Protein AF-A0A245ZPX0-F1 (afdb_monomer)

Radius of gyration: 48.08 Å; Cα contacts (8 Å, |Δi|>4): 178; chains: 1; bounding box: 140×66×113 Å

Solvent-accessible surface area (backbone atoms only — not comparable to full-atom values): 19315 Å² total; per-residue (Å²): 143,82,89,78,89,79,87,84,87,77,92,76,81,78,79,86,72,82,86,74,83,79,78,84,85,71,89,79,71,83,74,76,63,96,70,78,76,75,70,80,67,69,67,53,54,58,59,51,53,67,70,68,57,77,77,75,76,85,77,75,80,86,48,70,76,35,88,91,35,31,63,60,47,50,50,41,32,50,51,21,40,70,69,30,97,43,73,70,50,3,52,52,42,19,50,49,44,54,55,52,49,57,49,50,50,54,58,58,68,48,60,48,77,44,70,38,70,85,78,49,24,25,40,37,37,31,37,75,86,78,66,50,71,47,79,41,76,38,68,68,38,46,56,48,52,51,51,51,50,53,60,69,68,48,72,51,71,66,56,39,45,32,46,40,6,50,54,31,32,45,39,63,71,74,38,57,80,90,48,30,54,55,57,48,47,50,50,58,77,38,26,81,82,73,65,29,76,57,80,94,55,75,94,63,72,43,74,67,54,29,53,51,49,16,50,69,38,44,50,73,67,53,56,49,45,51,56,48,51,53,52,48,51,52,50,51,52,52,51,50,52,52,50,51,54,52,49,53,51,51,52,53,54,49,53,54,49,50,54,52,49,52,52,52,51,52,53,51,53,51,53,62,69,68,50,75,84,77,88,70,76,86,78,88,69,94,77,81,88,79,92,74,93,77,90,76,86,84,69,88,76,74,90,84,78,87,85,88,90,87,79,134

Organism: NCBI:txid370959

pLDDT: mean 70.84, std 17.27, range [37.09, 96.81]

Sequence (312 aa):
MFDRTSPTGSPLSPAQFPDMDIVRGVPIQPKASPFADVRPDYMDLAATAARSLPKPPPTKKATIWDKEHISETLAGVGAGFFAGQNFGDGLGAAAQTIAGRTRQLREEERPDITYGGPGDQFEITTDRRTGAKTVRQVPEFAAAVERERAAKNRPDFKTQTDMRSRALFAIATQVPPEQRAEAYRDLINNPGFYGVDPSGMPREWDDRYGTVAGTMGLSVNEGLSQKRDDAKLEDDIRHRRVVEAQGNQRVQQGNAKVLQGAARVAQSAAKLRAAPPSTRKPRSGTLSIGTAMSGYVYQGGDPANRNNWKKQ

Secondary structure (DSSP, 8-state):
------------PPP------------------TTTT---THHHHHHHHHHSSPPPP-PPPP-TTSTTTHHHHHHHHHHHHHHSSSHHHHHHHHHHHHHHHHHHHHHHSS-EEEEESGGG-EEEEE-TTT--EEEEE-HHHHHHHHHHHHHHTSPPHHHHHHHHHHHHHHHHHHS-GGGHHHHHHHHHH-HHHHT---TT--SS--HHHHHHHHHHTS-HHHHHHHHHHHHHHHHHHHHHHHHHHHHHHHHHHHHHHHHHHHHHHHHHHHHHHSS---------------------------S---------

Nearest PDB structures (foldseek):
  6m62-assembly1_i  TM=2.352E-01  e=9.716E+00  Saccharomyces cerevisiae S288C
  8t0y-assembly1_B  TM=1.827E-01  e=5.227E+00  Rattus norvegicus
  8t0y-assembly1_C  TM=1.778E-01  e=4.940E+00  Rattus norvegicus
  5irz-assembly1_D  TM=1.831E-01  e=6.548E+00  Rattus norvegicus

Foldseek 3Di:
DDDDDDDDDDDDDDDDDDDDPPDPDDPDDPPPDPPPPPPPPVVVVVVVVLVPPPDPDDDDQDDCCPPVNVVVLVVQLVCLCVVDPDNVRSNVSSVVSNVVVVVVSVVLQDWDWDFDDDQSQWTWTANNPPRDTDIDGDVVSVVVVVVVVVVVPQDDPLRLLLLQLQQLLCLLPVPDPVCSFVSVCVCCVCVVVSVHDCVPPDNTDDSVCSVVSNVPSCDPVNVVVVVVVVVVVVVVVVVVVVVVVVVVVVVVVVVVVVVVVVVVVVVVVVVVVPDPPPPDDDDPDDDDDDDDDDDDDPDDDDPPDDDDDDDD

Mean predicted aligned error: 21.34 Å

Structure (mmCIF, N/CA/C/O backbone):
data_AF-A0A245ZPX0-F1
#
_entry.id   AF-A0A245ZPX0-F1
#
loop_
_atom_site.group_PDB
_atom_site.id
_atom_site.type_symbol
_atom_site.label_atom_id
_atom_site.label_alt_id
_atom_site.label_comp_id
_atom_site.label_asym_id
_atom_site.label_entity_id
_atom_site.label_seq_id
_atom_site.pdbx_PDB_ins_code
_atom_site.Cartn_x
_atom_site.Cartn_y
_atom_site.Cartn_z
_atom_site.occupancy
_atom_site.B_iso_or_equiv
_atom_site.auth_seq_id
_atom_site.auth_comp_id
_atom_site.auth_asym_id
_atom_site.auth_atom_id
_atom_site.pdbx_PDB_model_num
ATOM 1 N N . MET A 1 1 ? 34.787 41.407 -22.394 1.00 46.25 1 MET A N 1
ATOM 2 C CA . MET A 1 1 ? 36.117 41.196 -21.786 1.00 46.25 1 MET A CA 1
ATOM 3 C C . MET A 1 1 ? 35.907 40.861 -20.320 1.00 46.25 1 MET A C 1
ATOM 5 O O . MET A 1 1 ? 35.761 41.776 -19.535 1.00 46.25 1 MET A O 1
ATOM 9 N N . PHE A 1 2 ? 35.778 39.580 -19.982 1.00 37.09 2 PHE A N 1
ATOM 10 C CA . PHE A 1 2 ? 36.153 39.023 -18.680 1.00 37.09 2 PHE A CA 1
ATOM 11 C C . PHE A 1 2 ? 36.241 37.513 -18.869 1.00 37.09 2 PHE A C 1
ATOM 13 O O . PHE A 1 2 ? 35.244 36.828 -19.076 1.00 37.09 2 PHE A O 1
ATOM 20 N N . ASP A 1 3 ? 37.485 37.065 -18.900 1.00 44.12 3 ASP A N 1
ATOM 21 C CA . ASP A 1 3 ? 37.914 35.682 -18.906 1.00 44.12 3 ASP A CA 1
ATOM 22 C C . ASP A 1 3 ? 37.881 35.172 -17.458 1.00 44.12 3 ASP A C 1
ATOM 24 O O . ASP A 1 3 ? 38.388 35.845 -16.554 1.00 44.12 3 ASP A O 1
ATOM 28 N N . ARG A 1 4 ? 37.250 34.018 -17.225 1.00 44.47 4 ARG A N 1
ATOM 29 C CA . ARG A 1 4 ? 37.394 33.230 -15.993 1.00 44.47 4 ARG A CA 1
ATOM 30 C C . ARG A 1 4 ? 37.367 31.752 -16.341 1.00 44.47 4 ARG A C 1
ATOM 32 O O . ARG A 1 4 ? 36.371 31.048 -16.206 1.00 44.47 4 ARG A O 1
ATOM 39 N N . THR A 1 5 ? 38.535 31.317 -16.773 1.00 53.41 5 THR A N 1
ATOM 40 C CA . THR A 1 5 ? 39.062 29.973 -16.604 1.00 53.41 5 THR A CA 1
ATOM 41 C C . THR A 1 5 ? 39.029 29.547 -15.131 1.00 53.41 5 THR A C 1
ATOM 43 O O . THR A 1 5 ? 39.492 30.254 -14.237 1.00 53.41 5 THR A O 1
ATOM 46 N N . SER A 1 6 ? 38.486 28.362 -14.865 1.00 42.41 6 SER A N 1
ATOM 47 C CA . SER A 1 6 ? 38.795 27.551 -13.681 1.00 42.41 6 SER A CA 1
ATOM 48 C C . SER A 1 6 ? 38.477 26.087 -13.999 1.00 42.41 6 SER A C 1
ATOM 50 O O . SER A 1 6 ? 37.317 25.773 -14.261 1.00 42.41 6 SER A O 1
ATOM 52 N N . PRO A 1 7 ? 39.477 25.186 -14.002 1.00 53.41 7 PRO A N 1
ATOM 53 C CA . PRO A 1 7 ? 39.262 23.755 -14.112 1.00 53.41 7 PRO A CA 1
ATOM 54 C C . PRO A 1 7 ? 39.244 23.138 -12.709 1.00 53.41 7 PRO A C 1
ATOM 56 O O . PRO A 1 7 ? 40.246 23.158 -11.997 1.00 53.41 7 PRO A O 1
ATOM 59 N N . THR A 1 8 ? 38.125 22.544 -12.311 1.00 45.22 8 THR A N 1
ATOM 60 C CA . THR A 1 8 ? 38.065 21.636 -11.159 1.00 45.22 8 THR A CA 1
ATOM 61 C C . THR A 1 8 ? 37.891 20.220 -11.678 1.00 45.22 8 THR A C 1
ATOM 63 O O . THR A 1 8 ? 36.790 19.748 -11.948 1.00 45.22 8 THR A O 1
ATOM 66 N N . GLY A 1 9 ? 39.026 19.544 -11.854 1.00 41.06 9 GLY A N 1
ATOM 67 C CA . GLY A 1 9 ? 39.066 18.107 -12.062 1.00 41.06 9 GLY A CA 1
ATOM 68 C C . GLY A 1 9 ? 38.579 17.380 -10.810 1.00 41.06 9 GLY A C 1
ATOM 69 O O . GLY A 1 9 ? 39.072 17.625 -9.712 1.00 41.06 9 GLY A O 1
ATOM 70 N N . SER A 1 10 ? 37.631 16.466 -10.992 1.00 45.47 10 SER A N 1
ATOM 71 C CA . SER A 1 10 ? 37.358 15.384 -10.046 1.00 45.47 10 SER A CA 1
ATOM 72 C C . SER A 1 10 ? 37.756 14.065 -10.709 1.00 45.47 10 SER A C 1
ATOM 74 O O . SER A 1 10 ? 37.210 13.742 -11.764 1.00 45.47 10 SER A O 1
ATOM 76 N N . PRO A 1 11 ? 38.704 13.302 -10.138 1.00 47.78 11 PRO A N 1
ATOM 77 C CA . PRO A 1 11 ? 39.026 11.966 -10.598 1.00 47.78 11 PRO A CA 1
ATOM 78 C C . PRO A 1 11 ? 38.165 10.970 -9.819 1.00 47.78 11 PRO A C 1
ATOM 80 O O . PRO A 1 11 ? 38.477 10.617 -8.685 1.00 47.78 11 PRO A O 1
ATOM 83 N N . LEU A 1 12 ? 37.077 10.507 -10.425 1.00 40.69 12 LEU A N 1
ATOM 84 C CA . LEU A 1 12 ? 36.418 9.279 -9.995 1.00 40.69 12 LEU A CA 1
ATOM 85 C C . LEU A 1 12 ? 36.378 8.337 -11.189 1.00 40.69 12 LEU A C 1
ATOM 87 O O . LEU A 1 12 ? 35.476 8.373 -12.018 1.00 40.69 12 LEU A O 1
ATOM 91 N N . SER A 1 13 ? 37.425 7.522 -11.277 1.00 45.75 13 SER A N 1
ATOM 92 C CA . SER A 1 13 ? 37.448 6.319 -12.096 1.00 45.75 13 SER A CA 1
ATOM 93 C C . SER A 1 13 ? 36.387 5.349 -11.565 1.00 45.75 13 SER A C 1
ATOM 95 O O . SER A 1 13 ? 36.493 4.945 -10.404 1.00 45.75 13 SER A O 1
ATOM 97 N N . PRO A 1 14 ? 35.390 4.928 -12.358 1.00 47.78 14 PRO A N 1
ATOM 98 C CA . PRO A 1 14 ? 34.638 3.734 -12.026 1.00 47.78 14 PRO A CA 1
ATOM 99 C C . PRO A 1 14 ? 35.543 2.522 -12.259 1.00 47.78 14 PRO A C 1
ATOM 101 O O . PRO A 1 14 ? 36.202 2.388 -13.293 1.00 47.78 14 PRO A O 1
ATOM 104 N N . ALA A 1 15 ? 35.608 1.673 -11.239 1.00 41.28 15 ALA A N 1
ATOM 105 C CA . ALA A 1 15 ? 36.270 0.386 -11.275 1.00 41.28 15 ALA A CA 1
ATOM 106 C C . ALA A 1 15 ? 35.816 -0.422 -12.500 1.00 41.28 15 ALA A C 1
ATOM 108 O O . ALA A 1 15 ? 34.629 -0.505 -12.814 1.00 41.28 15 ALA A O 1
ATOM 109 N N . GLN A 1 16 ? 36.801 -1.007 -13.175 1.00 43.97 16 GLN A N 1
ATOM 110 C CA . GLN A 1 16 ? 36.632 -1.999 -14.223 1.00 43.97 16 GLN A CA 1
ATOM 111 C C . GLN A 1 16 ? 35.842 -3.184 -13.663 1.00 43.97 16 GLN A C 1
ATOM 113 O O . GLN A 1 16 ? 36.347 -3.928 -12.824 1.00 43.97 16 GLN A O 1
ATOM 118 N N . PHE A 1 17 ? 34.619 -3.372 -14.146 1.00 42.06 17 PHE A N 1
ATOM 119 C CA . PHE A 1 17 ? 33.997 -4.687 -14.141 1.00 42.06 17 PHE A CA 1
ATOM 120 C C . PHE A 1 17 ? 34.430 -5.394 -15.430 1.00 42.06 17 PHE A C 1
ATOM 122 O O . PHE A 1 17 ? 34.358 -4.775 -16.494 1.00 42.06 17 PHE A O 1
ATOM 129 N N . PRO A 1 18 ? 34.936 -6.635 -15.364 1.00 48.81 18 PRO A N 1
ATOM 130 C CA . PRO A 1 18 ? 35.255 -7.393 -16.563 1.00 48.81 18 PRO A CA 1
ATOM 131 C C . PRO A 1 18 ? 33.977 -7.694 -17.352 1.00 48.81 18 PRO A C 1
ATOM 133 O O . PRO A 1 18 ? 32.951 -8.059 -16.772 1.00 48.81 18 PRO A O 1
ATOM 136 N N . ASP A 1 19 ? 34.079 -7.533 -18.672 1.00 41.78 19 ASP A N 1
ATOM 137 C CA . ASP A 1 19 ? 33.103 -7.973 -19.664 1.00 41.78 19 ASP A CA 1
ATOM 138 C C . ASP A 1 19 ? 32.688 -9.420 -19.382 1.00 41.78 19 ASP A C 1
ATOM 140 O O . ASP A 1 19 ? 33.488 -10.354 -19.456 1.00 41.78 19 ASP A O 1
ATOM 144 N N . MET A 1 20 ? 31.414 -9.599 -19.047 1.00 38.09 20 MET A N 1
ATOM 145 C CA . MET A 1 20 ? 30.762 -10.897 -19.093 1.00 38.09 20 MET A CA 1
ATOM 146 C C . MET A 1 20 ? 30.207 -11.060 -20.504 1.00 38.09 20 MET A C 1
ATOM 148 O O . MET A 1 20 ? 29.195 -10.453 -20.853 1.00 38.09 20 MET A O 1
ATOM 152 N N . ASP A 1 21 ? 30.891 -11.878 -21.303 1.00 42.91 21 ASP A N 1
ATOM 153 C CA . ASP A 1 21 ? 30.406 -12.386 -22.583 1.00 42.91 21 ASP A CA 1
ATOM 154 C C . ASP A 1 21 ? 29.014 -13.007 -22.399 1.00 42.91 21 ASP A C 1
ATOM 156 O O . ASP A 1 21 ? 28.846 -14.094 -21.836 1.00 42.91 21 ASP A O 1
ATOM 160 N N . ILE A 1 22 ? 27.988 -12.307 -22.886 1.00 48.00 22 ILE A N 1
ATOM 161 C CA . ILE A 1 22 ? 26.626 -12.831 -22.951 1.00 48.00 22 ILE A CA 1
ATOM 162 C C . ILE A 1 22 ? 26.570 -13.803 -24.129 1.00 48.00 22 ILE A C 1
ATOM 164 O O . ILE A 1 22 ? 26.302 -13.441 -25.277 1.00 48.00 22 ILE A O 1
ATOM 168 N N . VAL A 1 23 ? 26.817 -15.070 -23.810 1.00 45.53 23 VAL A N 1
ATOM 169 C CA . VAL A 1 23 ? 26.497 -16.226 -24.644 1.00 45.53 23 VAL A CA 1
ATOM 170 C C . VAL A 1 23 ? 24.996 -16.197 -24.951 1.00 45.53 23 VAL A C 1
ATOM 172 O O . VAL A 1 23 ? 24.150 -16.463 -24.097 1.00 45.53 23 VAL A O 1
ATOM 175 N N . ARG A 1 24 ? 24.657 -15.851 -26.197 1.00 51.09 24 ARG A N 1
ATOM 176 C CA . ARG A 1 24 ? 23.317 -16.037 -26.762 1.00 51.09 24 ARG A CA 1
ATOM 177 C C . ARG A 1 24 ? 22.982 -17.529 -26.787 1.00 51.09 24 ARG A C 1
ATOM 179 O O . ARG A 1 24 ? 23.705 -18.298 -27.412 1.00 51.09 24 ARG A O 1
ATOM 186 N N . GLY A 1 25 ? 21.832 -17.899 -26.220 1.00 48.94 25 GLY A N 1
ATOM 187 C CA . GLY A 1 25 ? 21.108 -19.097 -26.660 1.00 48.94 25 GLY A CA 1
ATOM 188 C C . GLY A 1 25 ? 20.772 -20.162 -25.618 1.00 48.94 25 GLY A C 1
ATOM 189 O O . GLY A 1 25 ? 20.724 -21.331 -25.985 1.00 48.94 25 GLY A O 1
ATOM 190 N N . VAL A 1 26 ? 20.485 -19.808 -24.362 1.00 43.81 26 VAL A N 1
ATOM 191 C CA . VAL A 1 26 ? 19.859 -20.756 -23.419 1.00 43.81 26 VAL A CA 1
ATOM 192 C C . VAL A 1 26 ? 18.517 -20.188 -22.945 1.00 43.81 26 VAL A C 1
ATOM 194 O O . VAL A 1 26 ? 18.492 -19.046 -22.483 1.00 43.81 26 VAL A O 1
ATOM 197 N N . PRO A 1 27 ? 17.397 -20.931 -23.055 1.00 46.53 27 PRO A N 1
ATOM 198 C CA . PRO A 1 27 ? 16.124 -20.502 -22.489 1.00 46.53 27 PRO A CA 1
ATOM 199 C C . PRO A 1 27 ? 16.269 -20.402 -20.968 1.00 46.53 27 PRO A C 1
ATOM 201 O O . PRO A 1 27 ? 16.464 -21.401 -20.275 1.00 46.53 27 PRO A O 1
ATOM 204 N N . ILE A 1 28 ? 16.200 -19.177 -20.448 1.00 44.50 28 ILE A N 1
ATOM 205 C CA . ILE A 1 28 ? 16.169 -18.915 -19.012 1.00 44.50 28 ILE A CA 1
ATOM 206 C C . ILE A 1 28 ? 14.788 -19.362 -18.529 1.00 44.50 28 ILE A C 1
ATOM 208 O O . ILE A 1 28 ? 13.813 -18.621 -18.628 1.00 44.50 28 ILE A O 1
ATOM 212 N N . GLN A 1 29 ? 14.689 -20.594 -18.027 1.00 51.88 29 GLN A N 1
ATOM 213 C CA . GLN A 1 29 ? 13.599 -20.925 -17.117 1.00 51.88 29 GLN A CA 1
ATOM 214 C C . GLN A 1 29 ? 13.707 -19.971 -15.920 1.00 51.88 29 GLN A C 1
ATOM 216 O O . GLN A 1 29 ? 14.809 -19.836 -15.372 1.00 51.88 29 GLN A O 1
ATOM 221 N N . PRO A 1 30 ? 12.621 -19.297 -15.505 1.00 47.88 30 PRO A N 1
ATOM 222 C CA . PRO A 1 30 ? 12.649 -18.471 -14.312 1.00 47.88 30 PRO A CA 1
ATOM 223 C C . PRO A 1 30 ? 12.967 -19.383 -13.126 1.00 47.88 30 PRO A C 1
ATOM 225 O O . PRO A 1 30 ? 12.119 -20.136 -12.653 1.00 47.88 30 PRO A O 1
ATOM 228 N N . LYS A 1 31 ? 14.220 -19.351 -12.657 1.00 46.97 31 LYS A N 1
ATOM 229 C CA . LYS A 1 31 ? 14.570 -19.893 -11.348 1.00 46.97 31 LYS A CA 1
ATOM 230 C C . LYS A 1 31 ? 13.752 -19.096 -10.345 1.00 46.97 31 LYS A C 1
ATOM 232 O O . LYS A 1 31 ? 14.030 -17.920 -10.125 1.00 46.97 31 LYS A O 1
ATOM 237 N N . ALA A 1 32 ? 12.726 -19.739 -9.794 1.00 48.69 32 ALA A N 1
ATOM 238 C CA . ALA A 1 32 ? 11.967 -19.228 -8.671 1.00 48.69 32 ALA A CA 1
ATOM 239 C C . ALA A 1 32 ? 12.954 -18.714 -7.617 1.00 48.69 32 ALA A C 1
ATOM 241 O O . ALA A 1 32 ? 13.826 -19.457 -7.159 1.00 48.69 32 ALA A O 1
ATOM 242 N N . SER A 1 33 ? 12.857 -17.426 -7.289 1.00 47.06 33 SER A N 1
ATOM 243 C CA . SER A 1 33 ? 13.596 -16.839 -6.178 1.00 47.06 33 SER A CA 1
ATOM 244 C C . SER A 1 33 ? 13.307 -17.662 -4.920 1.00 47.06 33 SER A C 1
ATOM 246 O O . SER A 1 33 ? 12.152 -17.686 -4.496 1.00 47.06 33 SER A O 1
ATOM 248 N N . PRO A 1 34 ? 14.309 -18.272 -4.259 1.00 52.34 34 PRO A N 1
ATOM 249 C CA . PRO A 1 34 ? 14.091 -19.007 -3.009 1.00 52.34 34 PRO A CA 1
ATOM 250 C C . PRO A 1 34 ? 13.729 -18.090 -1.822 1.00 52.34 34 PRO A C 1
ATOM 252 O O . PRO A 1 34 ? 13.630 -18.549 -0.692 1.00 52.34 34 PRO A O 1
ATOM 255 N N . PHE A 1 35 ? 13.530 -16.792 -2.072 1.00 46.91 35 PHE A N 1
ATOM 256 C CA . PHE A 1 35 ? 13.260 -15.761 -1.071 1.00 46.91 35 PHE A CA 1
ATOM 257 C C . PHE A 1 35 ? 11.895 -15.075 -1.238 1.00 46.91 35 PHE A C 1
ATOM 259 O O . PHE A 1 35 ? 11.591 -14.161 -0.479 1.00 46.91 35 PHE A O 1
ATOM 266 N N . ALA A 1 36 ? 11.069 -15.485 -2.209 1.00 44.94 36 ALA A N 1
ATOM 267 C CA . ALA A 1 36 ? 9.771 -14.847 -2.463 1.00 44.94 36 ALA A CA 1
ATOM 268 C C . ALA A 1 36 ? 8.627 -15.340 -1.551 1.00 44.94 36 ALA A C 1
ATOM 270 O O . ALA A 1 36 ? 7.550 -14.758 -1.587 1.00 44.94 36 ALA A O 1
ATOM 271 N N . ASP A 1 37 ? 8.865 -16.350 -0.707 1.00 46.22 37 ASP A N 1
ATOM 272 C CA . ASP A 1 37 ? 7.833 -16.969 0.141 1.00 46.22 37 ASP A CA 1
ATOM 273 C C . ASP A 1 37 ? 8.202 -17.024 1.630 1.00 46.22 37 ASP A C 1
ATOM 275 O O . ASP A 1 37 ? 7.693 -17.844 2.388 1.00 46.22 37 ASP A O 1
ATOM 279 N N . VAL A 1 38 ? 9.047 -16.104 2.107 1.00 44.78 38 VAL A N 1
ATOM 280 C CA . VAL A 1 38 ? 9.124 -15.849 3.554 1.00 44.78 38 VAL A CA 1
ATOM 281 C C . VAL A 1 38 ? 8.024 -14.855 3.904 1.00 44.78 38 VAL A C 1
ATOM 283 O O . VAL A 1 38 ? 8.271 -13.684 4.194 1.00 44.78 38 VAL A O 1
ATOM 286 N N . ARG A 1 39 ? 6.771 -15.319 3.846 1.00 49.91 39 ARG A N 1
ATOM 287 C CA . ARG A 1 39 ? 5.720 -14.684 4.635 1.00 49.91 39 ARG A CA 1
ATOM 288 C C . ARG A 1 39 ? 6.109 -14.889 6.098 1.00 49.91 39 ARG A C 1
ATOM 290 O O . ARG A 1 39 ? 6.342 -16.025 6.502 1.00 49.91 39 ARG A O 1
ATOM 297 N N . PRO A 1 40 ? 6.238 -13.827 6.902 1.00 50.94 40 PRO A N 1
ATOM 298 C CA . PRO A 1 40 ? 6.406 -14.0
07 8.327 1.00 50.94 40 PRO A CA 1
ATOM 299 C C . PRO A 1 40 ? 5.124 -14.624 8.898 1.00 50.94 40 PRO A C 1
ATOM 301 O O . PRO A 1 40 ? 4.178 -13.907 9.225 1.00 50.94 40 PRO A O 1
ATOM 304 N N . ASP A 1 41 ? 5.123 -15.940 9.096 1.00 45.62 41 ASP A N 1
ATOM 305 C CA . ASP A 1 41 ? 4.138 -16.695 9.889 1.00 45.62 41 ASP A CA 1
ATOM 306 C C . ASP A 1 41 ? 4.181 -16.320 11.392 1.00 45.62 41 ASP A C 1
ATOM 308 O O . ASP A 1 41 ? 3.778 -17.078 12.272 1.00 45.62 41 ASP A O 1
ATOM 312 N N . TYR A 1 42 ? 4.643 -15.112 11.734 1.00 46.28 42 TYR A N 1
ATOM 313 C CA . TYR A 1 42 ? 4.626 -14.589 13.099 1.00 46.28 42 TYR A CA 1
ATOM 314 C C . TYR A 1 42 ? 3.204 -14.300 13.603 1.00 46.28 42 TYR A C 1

What you will do: Once you have identified the lines above that contain "norvegicus", copy each of them.

Answer space:
  8t0y-assembly1_B  TM=1.827E-01  e=5.227E+00  Rattus norvegicus
  8t0y-assembly1_C  TM=1.778E-01  e=4.940E+00  Rattus norvegicus
  5irz-assembly1_D  TM=1.831E-01  e=6.548E+00  Rattus norvegicus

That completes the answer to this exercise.